Sehari-hari, Angga membawa bus ekonomi yang berkapasitas 50-60 orang penumpang. Ia bekerja dengan sistem setoran ke PO Bus. Berangkat dari Merak ke Jakarta, ia harus menyetor uang setelah kembali lagi ke Merak.

Supaya tak nombok dan menutup operasional, minimal ia harus membawa 20 penumpang sekali jalan. Adapun tiket untuk satu orang penumpang sekitar Rp50 ribu.

"Kalau penumpang dikit, kitanya enggak nutup buat setoran. Minimal 20 orang baru bisa jalan," katanya.

Jika penumpang yang berangkat tak sampai 20 orang, ia akan mengoper penumpang dari busnya ke bus lain. Di jalanan, hal itu dikenal dengan istilah jual mbek (kambing). Dalam tiga hari ini, hal itu yang dilakukan Angga.

"Kita jalan bareng, kompromi. Siapa ni yang mau berangkat, yang pengen berangkat yaudah oper penumpang," katanya.

"Bukannya kita enggak mau berangkat. Saya juga rumah di Merak, pengen pulang lah. Berhubung keadaan dan kondisi tidak memungkinkan ya apa boleh buat," ujarnya menambahkan.



Pandemi Covid-19 dan Harapan Tahun Ini

Angga bercerita sebelum pandemi Covid-19 merebak di Indonesia, ia bisa dua kali bolak-balik Merak-Kampung Rambutan, setiap harinya. Penumpang yang dibawa, bisa 30-40 setiap trip. Namun, tiga tahun belakangan, jalan sekali saja sulit.

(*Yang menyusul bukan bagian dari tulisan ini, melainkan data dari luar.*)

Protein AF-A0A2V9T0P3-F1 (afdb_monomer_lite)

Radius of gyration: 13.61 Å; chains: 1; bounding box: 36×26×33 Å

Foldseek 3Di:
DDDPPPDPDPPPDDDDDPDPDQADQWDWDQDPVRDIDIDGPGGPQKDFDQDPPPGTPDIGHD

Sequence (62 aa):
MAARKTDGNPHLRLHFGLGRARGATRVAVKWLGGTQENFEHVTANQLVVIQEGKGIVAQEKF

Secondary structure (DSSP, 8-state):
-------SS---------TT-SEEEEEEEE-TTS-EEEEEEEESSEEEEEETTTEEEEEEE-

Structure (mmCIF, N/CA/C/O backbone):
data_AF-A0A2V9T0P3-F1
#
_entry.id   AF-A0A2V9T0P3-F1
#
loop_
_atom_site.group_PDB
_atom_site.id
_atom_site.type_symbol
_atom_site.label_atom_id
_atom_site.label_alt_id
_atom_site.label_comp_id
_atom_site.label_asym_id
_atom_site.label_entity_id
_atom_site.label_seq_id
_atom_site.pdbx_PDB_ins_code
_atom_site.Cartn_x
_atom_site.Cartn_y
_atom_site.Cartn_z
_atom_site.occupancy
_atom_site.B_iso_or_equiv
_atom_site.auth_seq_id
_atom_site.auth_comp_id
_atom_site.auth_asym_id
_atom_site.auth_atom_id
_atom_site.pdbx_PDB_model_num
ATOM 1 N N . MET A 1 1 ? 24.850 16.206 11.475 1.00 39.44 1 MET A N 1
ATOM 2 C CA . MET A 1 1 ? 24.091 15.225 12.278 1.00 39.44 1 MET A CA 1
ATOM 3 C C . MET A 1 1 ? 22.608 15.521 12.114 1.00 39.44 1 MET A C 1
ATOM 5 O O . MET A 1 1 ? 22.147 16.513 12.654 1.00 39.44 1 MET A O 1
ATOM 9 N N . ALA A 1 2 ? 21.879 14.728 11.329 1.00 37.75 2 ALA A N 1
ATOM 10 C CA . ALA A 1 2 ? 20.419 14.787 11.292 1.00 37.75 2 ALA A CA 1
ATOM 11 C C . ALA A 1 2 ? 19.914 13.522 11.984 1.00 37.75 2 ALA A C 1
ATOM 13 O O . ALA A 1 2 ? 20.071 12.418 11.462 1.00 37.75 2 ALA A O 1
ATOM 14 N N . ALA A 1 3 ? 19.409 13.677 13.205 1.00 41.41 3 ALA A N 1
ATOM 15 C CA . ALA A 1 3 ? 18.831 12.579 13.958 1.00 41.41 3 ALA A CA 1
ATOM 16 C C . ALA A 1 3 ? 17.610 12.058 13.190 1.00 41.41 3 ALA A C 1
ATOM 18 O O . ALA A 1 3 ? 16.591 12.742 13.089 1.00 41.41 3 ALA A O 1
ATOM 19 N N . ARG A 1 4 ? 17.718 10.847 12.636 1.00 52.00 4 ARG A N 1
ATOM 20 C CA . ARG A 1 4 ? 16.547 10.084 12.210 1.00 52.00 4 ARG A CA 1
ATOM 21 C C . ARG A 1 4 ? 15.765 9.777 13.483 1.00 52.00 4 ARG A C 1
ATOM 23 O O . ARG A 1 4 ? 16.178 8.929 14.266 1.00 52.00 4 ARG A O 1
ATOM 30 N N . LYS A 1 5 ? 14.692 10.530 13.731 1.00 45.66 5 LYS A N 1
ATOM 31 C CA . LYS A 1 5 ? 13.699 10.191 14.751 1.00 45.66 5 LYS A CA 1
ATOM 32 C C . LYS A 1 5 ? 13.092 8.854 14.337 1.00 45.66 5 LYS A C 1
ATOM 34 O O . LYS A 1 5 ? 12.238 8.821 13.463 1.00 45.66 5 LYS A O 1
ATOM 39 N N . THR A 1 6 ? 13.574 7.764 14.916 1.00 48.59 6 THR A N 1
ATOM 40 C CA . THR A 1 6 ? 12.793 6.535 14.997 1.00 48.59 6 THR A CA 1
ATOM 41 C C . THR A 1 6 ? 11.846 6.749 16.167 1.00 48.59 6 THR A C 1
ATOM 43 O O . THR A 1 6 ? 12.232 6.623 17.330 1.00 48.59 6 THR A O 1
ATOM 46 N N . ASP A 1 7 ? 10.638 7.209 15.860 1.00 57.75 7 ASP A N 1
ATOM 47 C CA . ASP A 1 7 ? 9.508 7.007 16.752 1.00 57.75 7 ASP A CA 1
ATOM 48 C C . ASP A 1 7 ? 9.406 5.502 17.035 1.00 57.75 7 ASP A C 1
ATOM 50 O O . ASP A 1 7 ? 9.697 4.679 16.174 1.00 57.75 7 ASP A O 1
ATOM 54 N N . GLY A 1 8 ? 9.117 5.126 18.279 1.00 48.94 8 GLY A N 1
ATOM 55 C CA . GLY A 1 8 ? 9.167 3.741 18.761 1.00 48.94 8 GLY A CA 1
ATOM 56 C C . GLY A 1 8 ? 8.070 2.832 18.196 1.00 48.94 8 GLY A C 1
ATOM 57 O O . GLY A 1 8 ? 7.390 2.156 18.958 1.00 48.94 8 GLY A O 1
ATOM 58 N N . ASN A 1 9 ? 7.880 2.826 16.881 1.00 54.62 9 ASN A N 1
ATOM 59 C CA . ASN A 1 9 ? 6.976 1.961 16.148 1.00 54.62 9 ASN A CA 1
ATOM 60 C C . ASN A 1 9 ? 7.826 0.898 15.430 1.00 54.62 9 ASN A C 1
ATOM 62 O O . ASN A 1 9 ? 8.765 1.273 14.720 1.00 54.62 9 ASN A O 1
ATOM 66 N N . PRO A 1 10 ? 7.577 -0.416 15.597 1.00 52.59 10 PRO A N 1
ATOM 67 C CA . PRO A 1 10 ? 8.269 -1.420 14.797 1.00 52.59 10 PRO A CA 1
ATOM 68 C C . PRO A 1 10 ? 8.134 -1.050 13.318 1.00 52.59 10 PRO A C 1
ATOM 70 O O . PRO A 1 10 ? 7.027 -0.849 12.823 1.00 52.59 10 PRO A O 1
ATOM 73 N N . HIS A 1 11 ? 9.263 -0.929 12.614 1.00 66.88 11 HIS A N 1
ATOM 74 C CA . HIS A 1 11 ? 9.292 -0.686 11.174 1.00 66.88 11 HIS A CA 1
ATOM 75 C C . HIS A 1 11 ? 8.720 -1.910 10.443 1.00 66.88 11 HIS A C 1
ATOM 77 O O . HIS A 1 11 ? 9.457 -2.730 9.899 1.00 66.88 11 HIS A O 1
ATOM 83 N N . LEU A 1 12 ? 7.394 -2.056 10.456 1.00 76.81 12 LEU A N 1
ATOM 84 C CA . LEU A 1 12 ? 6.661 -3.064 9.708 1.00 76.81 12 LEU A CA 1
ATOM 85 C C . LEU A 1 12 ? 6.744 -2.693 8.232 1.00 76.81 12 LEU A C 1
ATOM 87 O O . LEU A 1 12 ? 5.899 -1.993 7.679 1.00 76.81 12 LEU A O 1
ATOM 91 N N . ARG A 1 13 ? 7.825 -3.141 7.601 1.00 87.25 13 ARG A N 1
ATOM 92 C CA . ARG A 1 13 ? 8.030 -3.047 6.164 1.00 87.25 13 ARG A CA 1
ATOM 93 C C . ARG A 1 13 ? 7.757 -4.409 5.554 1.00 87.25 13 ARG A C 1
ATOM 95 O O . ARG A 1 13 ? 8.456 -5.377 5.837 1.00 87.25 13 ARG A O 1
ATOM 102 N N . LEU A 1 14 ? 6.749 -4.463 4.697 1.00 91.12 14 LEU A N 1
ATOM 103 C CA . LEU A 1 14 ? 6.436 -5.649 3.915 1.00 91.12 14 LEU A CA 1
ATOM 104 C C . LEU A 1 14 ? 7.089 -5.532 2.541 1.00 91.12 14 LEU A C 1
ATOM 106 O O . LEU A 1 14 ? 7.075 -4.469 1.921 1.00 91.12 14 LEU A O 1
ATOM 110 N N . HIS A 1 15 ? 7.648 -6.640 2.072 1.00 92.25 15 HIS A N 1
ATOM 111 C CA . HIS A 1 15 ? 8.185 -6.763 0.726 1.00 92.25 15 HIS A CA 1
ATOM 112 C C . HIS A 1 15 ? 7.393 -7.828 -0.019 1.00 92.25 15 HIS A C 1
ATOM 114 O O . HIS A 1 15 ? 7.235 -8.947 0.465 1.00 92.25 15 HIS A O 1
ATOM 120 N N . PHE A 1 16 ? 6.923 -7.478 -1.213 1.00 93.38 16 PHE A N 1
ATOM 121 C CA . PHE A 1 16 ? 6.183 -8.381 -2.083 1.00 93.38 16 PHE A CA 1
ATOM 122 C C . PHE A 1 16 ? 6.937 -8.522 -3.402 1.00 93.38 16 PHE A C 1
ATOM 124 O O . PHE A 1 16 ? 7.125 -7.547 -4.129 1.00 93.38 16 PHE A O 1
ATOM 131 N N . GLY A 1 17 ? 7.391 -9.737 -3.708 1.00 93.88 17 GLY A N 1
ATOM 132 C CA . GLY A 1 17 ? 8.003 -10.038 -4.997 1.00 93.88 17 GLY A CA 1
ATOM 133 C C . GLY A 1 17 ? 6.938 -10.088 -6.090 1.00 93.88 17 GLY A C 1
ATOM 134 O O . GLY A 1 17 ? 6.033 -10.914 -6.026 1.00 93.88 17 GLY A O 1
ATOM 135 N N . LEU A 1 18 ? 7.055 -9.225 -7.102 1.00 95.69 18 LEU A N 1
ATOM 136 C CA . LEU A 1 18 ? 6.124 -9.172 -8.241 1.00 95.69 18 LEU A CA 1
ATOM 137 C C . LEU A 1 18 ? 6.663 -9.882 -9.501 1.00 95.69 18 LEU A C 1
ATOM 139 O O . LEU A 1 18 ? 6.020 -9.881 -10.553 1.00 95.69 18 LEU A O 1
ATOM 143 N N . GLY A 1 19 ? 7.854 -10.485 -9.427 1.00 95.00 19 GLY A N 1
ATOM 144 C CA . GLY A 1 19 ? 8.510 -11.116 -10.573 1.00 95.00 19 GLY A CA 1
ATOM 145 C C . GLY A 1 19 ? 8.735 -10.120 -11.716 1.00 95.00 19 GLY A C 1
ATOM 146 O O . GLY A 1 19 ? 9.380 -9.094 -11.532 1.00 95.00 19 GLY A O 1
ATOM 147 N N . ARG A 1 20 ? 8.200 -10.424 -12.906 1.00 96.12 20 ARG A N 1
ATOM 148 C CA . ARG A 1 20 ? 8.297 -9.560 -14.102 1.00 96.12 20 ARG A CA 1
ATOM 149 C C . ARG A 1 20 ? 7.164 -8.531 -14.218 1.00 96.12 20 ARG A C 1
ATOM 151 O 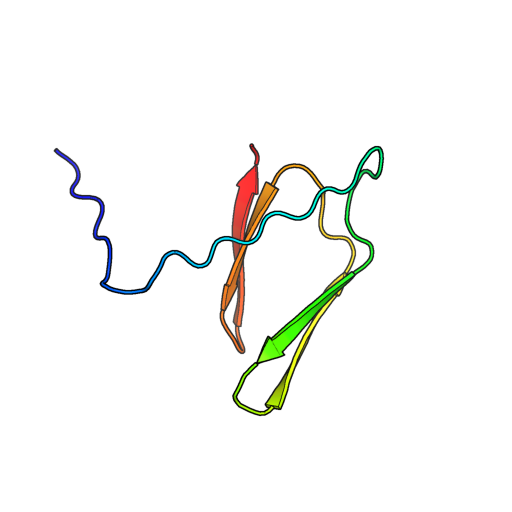O . ARG A 1 20 ? 7.140 -7.774 -15.189 1.00 96.12 20 ARG A O 1
ATOM 158 N N . ALA A 1 21 ? 6.201 -8.523 -13.295 1.00 97.12 21 ALA A N 1
ATOM 159 C CA . ALA A 1 21 ? 5.089 -7.583 -13.362 1.00 97.12 21 ALA A CA 1
ATOM 160 C C . ALA A 1 21 ? 5.572 -6.145 -13.112 1.00 97.12 21 ALA A C 1
ATOM 162 O O . ALA A 1 21 ? 6.425 -5.891 -12.265 1.00 97.12 21 ALA A O 1
ATOM 163 N N . ARG A 1 22 ? 5.000 -5.187 -13.852 1.00 96.38 22 ARG A N 1
ATOM 164 C CA . ARG A 1 22 ? 5.350 -3.756 -13.748 1.00 96.38 22 ARG A CA 1
ATOM 165 C C . ARG A 1 22 ? 4.710 -3.057 -12.543 1.00 96.38 22 ARG A C 1
ATOM 167 O O . ARG A 1 22 ? 5.046 -1.914 -12.250 1.00 96.38 22 ARG A O 1
ATOM 174 N N . GLY A 1 23 ? 3.795 -3.734 -11.860 1.00 96.69 23 GLY A N 1
ATOM 175 C CA . GLY A 1 23 ? 3.080 -3.236 -10.695 1.00 96.69 23 GLY A CA 1
ATOM 176 C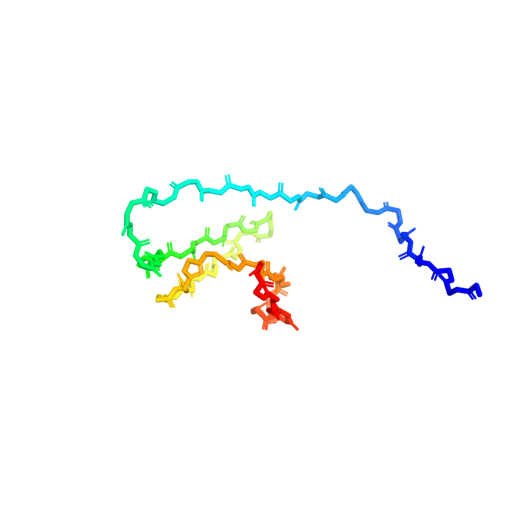 C . GLY A 1 23 ? 2.067 -4.255 -10.192 1.00 96.69 23 GLY A C 1
ATOM 177 O O . GLY A 1 23 ? 1.780 -5.244 -10.870 1.00 96.69 23 GLY A O 1
ATOM 178 N N . ALA A 1 24 ? 1.546 -4.012 -8.996 1.00 97.00 24 ALA A N 1
ATOM 179 C CA . ALA A 1 24 ? 0.425 -4.750 -8.446 1.00 97.00 24 ALA A CA 1
ATOM 180 C C . ALA A 1 24 ? -0.885 -4.169 -8.992 1.00 97.00 24 ALA A C 1
ATOM 182 O O . ALA A 1 24 ? -1.081 -2.953 -8.982 1.00 97.00 24 ALA A O 1
ATOM 183 N N . THR A 1 25 ? -1.801 -5.037 -9.430 1.00 97.88 25 THR A N 1
ATOM 184 C CA . THR A 1 25 ? -3.150 -4.610 -9.831 1.00 97.88 25 THR A CA 1
ATOM 185 C C . THR A 1 25 ? -3.862 -3.938 -8.666 1.00 97.88 25 THR A C 1
ATOM 187 O O . THR A 1 25 ? -4.360 -2.837 -8.841 1.00 97.88 25 THR A O 1
ATOM 190 N N . ARG A 1 26 ? -3.817 -4.559 -7.480 1.00 97.38 26 ARG A N 1
ATOM 191 C CA . ARG A 1 26 ? -4.414 -4.056 -6.243 1.00 97.38 26 ARG A CA 1
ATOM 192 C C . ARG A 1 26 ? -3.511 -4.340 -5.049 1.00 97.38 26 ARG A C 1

"Start subuh ibaratnya dari Merak, kuat lah dua kali PP itu. Setelah ada corona ini kadang satu kali PP sehari. Merak ke sini, balik lagi ke Merak, kadang sehari nyampe sini (Kampung Rambutan) doang," katanya.

Kondisi diperparah dengan kebijakan pemerintah yang melarang mudik selama dua tahun belakangan. Padahal, kata Angga, waktu mudik adalah yang ditunggu oleh para sopir.

Di kalangan sopir, bahkan, kebijakan Pembatasan Sosial Berskala Besar (PSBB) yang menjadi salah satu cara pemerintah memutus rantai penyebaran Covid-19 memiliki kepanjangan yang berbeda.

"PSBB, Penghasilan Sopir Babak Belur," kata pria berusia 27 tahun ini.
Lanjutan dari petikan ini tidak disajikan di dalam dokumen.